EXERCISE DETAILS.
Every line of the material below, from the top through the line with "ATOM 5 O O . MET A 1 1 ? 4.798", should be reproduced exactly.

RECORDS.
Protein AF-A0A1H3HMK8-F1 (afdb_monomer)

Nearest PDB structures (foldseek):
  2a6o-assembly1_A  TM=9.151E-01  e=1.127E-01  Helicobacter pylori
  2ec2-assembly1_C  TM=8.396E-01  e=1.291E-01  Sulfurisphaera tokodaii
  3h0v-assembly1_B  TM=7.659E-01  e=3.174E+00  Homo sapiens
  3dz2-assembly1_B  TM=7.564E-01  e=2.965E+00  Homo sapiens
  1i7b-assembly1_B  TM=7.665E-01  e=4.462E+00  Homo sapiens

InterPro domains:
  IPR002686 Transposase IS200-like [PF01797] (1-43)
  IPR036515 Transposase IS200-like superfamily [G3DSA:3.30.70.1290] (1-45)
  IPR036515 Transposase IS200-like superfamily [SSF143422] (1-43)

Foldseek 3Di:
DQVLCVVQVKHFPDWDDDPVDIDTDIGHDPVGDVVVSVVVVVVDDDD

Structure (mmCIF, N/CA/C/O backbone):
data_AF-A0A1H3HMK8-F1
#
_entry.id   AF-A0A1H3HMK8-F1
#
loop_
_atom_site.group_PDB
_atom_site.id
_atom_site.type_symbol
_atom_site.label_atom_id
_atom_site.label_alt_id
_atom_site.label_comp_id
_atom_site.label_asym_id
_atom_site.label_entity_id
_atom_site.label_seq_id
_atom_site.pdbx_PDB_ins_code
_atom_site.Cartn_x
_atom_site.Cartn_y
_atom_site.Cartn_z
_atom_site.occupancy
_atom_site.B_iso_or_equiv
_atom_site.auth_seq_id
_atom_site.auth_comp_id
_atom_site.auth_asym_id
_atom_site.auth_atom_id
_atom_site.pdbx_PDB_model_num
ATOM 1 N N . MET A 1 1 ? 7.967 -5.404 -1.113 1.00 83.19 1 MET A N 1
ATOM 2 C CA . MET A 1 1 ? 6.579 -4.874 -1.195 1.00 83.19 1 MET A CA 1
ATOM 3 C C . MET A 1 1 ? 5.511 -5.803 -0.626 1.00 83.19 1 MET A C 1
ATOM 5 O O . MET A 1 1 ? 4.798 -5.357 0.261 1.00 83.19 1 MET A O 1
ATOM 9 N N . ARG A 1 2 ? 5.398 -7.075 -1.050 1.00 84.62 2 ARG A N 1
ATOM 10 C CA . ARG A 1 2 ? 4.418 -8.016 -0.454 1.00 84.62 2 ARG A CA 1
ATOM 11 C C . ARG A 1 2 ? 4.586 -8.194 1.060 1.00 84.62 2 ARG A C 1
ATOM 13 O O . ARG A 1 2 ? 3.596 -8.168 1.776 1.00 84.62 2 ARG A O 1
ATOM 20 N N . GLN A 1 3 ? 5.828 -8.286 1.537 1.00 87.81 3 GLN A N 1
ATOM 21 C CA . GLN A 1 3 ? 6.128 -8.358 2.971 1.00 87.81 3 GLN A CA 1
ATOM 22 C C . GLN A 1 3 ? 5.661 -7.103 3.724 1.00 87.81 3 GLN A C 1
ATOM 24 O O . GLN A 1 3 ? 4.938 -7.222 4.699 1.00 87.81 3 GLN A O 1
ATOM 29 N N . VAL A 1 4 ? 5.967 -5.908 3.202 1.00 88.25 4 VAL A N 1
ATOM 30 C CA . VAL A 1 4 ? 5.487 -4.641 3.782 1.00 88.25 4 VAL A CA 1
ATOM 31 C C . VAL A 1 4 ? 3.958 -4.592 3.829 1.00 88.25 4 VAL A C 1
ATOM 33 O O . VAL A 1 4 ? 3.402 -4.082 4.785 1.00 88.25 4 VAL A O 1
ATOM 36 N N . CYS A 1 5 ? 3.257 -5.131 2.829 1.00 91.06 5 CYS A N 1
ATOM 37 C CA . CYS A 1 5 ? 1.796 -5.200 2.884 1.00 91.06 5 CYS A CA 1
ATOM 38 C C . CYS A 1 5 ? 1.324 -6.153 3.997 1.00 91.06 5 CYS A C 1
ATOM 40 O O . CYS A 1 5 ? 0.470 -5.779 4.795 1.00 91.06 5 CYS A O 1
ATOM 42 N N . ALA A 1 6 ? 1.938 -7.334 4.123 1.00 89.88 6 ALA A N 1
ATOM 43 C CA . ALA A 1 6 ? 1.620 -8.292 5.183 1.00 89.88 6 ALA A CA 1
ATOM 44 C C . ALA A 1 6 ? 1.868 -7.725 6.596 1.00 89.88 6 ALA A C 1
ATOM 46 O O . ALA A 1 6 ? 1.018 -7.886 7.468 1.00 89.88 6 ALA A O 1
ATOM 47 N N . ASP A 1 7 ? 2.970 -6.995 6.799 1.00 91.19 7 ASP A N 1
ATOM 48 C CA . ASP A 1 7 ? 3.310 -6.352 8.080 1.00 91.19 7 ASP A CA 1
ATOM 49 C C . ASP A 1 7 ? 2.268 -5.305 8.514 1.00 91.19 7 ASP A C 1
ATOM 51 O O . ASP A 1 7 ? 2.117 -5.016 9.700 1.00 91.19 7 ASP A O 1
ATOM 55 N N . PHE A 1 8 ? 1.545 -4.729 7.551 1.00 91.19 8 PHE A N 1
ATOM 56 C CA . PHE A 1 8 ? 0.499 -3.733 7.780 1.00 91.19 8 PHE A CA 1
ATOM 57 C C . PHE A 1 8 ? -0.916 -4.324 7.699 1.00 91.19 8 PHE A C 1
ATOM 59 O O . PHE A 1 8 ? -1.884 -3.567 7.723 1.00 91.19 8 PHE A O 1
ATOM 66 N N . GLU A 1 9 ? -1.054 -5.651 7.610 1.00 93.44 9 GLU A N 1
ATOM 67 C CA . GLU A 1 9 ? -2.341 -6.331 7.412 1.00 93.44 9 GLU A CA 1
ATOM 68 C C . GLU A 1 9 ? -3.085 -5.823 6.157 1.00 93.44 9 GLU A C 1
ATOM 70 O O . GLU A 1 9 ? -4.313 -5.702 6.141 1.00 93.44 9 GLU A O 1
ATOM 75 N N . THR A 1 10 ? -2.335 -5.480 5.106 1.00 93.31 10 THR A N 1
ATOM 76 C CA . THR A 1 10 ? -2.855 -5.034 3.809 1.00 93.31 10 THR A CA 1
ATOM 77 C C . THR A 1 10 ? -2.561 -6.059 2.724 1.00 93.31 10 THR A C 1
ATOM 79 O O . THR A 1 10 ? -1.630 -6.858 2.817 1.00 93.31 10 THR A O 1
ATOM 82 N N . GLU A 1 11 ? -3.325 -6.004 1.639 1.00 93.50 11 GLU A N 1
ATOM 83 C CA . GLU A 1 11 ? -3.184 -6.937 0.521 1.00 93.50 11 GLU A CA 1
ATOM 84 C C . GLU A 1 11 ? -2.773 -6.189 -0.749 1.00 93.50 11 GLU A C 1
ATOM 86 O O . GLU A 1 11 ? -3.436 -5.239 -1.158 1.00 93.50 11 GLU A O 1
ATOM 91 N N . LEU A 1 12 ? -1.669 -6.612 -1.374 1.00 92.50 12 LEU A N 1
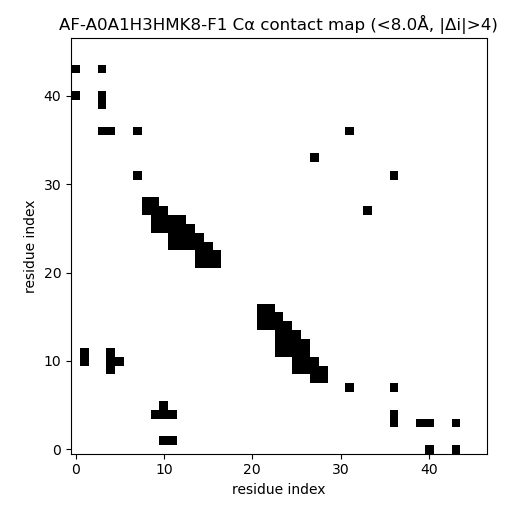ATOM 92 C CA . LEU A 1 12 ? -1.240 -6.106 -2.679 1.00 92.50 12 LEU A CA 1
ATOM 93 C C . LEU A 1 12 ? -2.003 -6.856 -3.777 1.00 92.50 12 LEU A C 1
ATOM 95 O O . LEU A 1 12 ? -1.628 -7.979 -4.117 1.00 92.50 12 LEU A O 1
ATOM 99 N N . ALA A 1 13 ? -3.049 -6.230 -4.311 1.00 92.69 13 ALA A N 1
ATOM 100 C CA . ALA A 1 13 ? -3.902 -6.801 -5.347 1.00 92.69 13 ALA A CA 1
ATOM 101 C C . ALA A 1 13 ? -3.221 -6.777 -6.725 1.00 92.69 13 ALA A C 1
ATOM 103 O O . ALA A 1 13 ? -3.230 -7.780 -7.434 1.00 92.69 13 ALA A O 1
ATOM 104 N N . GLU A 1 14 ? -2.570 -5.665 -7.082 1.00 94.00 14 GLU A N 1
ATOM 105 C CA . GLU A 1 14 ? -1.853 -5.527 -8.357 1.00 94.00 14 GLU A CA 1
ATOM 106 C C . GLU A 1 14 ? -0.535 -4.769 -8.193 1.00 94.00 14 GLU A C 1
ATOM 108 O O . GLU A 1 14 ? -0.399 -3.872 -7.355 1.00 94.00 14 GLU A O 1
ATOM 113 N N . PHE A 1 15 ? 0.440 -5.139 -9.025 1.00 92.06 15 PHE A N 1
ATOM 114 C CA . PHE A 1 15 ? 1.742 -4.492 -9.117 1.00 92.06 15 PHE A CA 1
ATOM 115 C C . PHE A 1 15 ? 2.152 -4.368 -10.584 1.00 92.06 15 PHE A C 1
ATOM 117 O O . PHE A 1 15 ? 2.384 -5.373 -11.258 1.00 92.06 15 PHE A O 1
ATOM 124 N N . ASN A 1 16 ? 2.237 -3.137 -11.070 1.00 92.81 16 ASN A N 1
ATOM 125 C CA . ASN A 1 16 ? 2.578 -2.795 -12.446 1.00 92.81 16 ASN A CA 1
ATOM 126 C C . ASN A 1 16 ? 3.390 -1.492 -12.483 1.00 92.81 16 ASN A C 1
ATOM 128 O O . ASN A 1 16 ? 3.622 -0.864 -11.456 1.00 92.81 16 ASN A O 1
ATOM 132 N N . GLY A 1 17 ? 3.886 -1.092 -13.649 1.00 91.00 17 GLY A N 1
ATOM 133 C CA . GLY A 1 17 ? 4.677 0.130 -13.771 1.00 91.00 17 GLY A CA 1
ATOM 134 C C . GLY A 1 17 ? 5.527 0.178 -15.029 1.00 91.00 17 GLY A C 1
ATOM 135 O O . GLY A 1 17 ? 5.540 -0.759 -15.825 1.00 91.00 17 GLY A O 1
ATOM 136 N N . GLU A 1 18 ? 6.254 1.276 -15.169 1.00 94.31 18 GLU A N 1
ATOM 137 C CA . GLU A 1 18 ? 7.251 1.497 -16.211 1.00 94.31 18 GLU A CA 1
ATOM 138 C C . GLU A 1 18 ? 8.663 1.534 -15.607 1.00 94.31 18 GLU A C 1
ATOM 140 O O . GLU A 1 18 ? 8.860 1.438 -14.397 1.00 94.31 18 GLU A O 1
ATOM 145 N N . ALA A 1 19 ? 9.684 1.710 -16.447 1.00 90.88 19 ALA A N 1
ATOM 146 C CA . ALA A 1 19 ? 11.078 1.730 -16.001 1.00 90.88 19 ALA A CA 1
ATOM 147 C C . ALA A 1 19 ? 11.396 2.844 -14.978 1.00 90.88 19 ALA A C 1
ATOM 149 O O . ALA A 1 19 ? 12.360 2.728 -14.226 1.00 90.88 19 ALA A O 1
ATOM 150 N N . ASN A 1 20 ? 10.610 3.924 -14.944 1.00 94.31 20 ASN A N 1
ATOM 151 C CA . ASN A 1 20 ? 10.830 5.085 -14.077 1.00 94.31 20 ASN A CA 1
ATOM 152 C C . ASN A 1 20 ? 9.828 5.208 -12.917 1.00 94.31 20 ASN A C 1
ATOM 154 O O . ASN A 1 20 ? 10.0
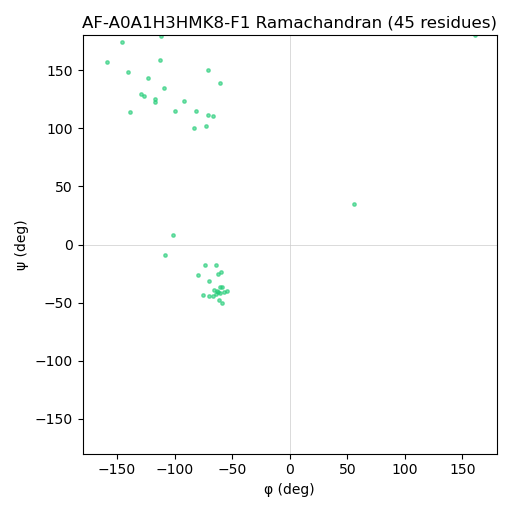14 6.075 -12.062 1.00 94.31 20 ASN A O 1
ATOM 158 N N . HIS A 1 21 ? 8.765 4.401 -12.880 1.00 90.38 21 HIS A N 1
ATOM 159 C CA . HIS A 1 21 ? 7.748 4.487 -11.834 1.00 90.38 21 HIS A CA 1
ATOM 160 C C . HIS A 1 21 ? 6.953 3.188 -11.687 1.00 90.38 21 HIS A C 1
ATOM 162 O O . HIS A 1 21 ? 6.828 2.406 -12.620 1.00 90.38 21 HIS A O 1
ATOM 168 N N . VAL A 1 22 ? 6.369 2.983 -10.508 1.00 91.38 22 VAL A N 1
ATOM 169 C CA . VAL A 1 22 ? 5.532 1.816 -10.204 1.00 91.38 22 VAL A CA 1
ATOM 170 C C . VAL A 1 22 ? 4.145 2.251 -9.748 1.00 91.38 22 VAL A C 1
ATOM 172 O O . VAL A 1 22 ? 3.997 3.244 -9.036 1.00 91.38 22 VAL A O 1
ATOM 175 N N . HIS A 1 23 ? 3.137 1.490 -10.151 1.00 92.44 23 HIS A N 1
ATOM 176 C CA . HIS A 1 23 ? 1.747 1.572 -9.731 1.00 92.44 23 HIS A CA 1
ATOM 177 C C . HIS A 1 23 ? 1.419 0.350 -8.864 1.00 92.44 23 HIS A C 1
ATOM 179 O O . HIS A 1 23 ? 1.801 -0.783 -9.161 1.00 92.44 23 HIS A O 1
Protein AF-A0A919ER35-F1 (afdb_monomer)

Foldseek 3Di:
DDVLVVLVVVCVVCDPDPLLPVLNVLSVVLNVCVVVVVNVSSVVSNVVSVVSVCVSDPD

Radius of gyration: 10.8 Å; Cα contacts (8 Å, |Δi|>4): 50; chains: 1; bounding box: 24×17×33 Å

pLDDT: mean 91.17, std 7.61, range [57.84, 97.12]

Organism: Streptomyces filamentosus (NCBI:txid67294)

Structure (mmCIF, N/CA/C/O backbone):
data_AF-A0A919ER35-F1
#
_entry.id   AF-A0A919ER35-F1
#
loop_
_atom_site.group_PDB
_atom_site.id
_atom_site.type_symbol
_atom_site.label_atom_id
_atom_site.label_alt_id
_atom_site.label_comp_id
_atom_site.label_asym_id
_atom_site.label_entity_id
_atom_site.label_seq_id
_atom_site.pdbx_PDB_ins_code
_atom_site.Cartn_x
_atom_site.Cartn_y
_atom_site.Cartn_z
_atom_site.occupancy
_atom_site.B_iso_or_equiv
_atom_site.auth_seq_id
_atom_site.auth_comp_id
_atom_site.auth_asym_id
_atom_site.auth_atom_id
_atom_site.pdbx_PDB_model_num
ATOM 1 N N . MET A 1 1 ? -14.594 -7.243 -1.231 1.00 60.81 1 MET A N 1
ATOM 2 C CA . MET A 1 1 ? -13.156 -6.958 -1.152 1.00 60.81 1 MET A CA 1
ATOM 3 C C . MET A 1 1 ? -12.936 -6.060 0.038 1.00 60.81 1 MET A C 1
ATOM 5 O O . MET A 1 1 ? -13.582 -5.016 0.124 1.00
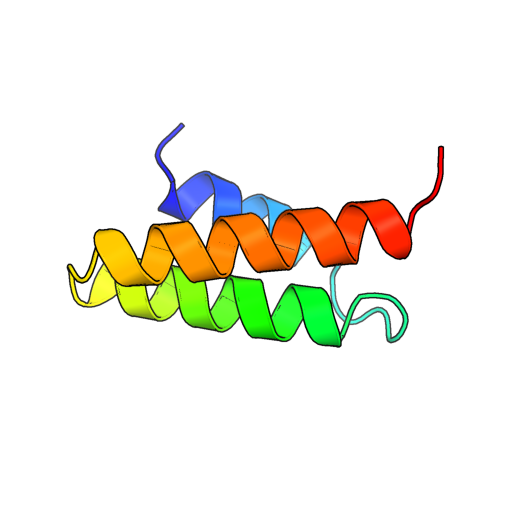 60.81 1 MET A O 1
ATOM 9 N N . ARG A 1 2 ? -12.142 -6.510 1.003 1.00 83.50 2 ARG A N 1
ATOM 10 C CA . ARG A 1 2 ? -11.728 -5.656 2.114 1.00 83.50 2 ARG A CA 1
ATOM 11 C C . ARG A 1 2 ? -10.594 -4.736 1.644 1.00 83.50 2 ARG A C 1
ATOM 13 O O . ARG A 1 2 ? -9.901 -5.053 0.684 1.00 83.50 2 ARG A O 1
ATOM 20 N N . ILE A 1 3 ? -10.422 -3.583 2.289 1.00 84.69 3 ILE A N 1
ATOM 21 C CA . ILE A 1 3 ? -9.420 -2.589 1.862 1.00 84.69 3 ILE A CA 1
ATOM 22 C C . ILE A 1 3 ? -7.996 -3.163 1.963 1.00 84.69 3 ILE A C 1
ATOM 24 O O . ILE A 1 3 ? -7.161 -2.887 1.113 1.00 84.69 3 ILE A O 1
ATOM 28 N N . ASP A 1 4 ? -7.731 -4.009 2.955 1.00 86.06 4 ASP A N 1
ATOM 29 C CA . ASP A 1 4 ? -6.458 -4.716 3.120 1.00 86.06 4 ASP A CA 1
ATOM 30 C C . ASP A 1 4 ? -6.154 -5.686 1.966 1.00 86.06 4 ASP A C 1
ATOM 32 O O . ASP A 1 4 ? -5.025 -5.726 1.487 1.00 86.06 4 ASP A O 1
ATOM 36 N N . GLU A 1 5 ? -7.159 -6.404 1.459 1.00 89.81 5 GLU A N 1
ATOM 37 C CA . GLU A 1 5 ? -7.009 -7.265 0.272 1.00 89.81 5 GLU A CA 1
ATOM 38 C C . GLU A 1 5 ? -6.686 -6.431 -0.976 1.00 89.81 5 GLU A C 1
ATOM 40 O O . GLU A 1 5 ? -5.777 -6.768 -1.728 1.00 89.81 5 GLU A O 1
ATOM 45 N N . ALA A 1 6 ? -7.372 -5.297 -1.152 1.00 90.19 6 ALA A N 1
ATOM 46 C CA . ALA A 1 6 ? -7.141 -4.382 -2.271 1.00 90.19 6 ALA A CA 1
ATOM 47 C C . ALA A 1 6 ? -5.709 -3.822 -2.286 1.00 90.19 6 ALA A C 1
ATOM 49 O O . ALA A 1 6 ? -5.087 -3.713 -3.341 1.00 90.19 6 ALA A O 1
ATOM 50 N N . VAL A 1 7 ? -5.180 -3.468 -1.110 1.00 92.94 7 VAL A N 1
ATOM 51 C CA . VAL A 1 7 ? -3.800 -2.985 -0.974 1.00 92.94 7 VAL A CA 1
ATOM 52 C C . VAL A 1 7 ? -2.803 -4.085 -1.319 1.00 92.94 7 VAL A C 1
ATOM 54 O O . VAL A 1 7 ? -1.827 -3.814 -2.015 1.00 92.94 7 VAL A O 1
ATOM 57 N N . ALA A 1 8 ? -3.048 -5.317 -0.866 1.00 93.12 8 ALA A N 1
ATOM 58 C CA . ALA A 1 8 ? -2.187 -6.452 -1.179 1.00 93.12 8 ALA A CA 1
ATOM 59 C C . ALA A 1 8 ? -2.152 -6.740 -2.688 1.00 93.12 8 ALA A C 1
ATOM 61 O O . ALA A 1 8 ? -1.068 -6.871 -3.248 1.00 93.12 8 ALA A O 1
ATOM 62 N N . GLU A 1 9 ? -3.308 -6.758 -3.357 1.00 93.69 9 GLU A N 1
ATOM 63 C CA . GLU A 1 9 ? -3.383 -6.943 -4.813 1.00 93.69 9 GLU A CA 1
ATOM 64 C C . GLU A 1 9 ? -2.671 -5.819 -5.577 1.00 93.69 9 GLU A C 1
ATOM 66 O O . GLU A 1 9 ? -1.943 -6.086 -6.531 1.00 93.69 9 GLU A O 1
ATOM 71 N N . ALA A 1 10 ? -2.830 -4.563 -5.144 1.00 92.69 10 ALA A N 1
ATOM 72 C CA . ALA A 1 10 ? -2.141 -3.432 -5.760 1.00 92.69 10 ALA A CA 1
ATOM 73 C C . ALA A 1 10 ? -0.615 -3.537 -5.613 1.00 92.69 10 ALA A C 1
ATOM 75 O O . ALA A 1 10 ? 0.106 -3.266 -6.571 1.00 92.69 10 ALA A O 1
ATOM 76 N N . LEU A 1 11 ? -0.121 -3.949 -4.440 1.00 95.25 11 LEU A N 1
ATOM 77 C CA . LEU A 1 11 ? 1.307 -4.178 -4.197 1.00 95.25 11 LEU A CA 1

SOLVED PROBLEM.
Protein AF-A0A1H3HMK8-F1 (afdb_monomer)

Nearest PDB structures (foldseek):
  2a6o-assembly1_A  TM=9.151E-01  e=1.127E-01  Helicobacter pylori
  2ec2-assembly1_C  TM=8.396E-01  e=1.291E-01  Sulfurisphaera tokodaii
  3h0v-assembly1_B  TM=7.659E-01  e=3.174E+00  Homo sapiens
  3dz2-assembly1_B  TM=7.564E-01  e=2.965E+00  Homo sapiens
  1i7b-assembly1_B  TM=7.665E-01  e=4.462E+00  Homo sapiens

InterPro domains:
  IPR002686 Transposase IS200-like [PF01797] (1-43)
  IPR036515 Transposase IS200-like superfamily [G3DSA:3.30.70.1290] (1-45)
  IPR036515 Transposase IS200-like superfamily [SSF143422] (1-43)

Foldseek 3Di:
DQVLCVVQVKHFPDWDDDPVDIDTDIGHDPVGDVVVSVVVVVVDDDD

Structure (mmCIF, N/CA/C/O backbone):
data_AF-A0A1H3HMK8-F1
#
_entry.id   AF-A0A1H3HMK8-F1
#
loop_
_atom_site.group_PDB
_atom_site.id
_atom_site.type_symbol
_atom_site.label_atom_id
_atom_site.label_alt_id
_atom_site.label_comp_id
_atom_site.label_asym_id
_atom_site.label_entity_id
_atom_site.label_seq_id
_atom_site.pdbx_PDB_ins_code
_atom_site.Cartn_x
_atom_site.Cartn_y
_atom_site.Cartn_z
_atom_site.occupancy
_atom_site.B_iso_or_equiv
_atom_site.auth_seq_id
_atom_site.auth_comp_id
_atom_site.auth_asym_id
_atom_site.auth_atom_id
_atom_site.pdbx_PDB_model_num
ATOM 1 N N . MET A 1 1 ? 7.967 -5.404 -1.113 1.00 83.19 1 MET A N 1
ATOM 2 C CA . MET A 1 1 ? 6.579 -4.874 -1.195 1.00 83.19 1 MET A CA 1
ATOM 3 C C . MET A 1 1 ? 5.511 -5.803 -0.626 1.00 83.19 1 MET A C 1
ATOM 5 O O . MET A 1 1 ? 4.798 -5.357 0.261 1.00 83.19 1 MET A O 1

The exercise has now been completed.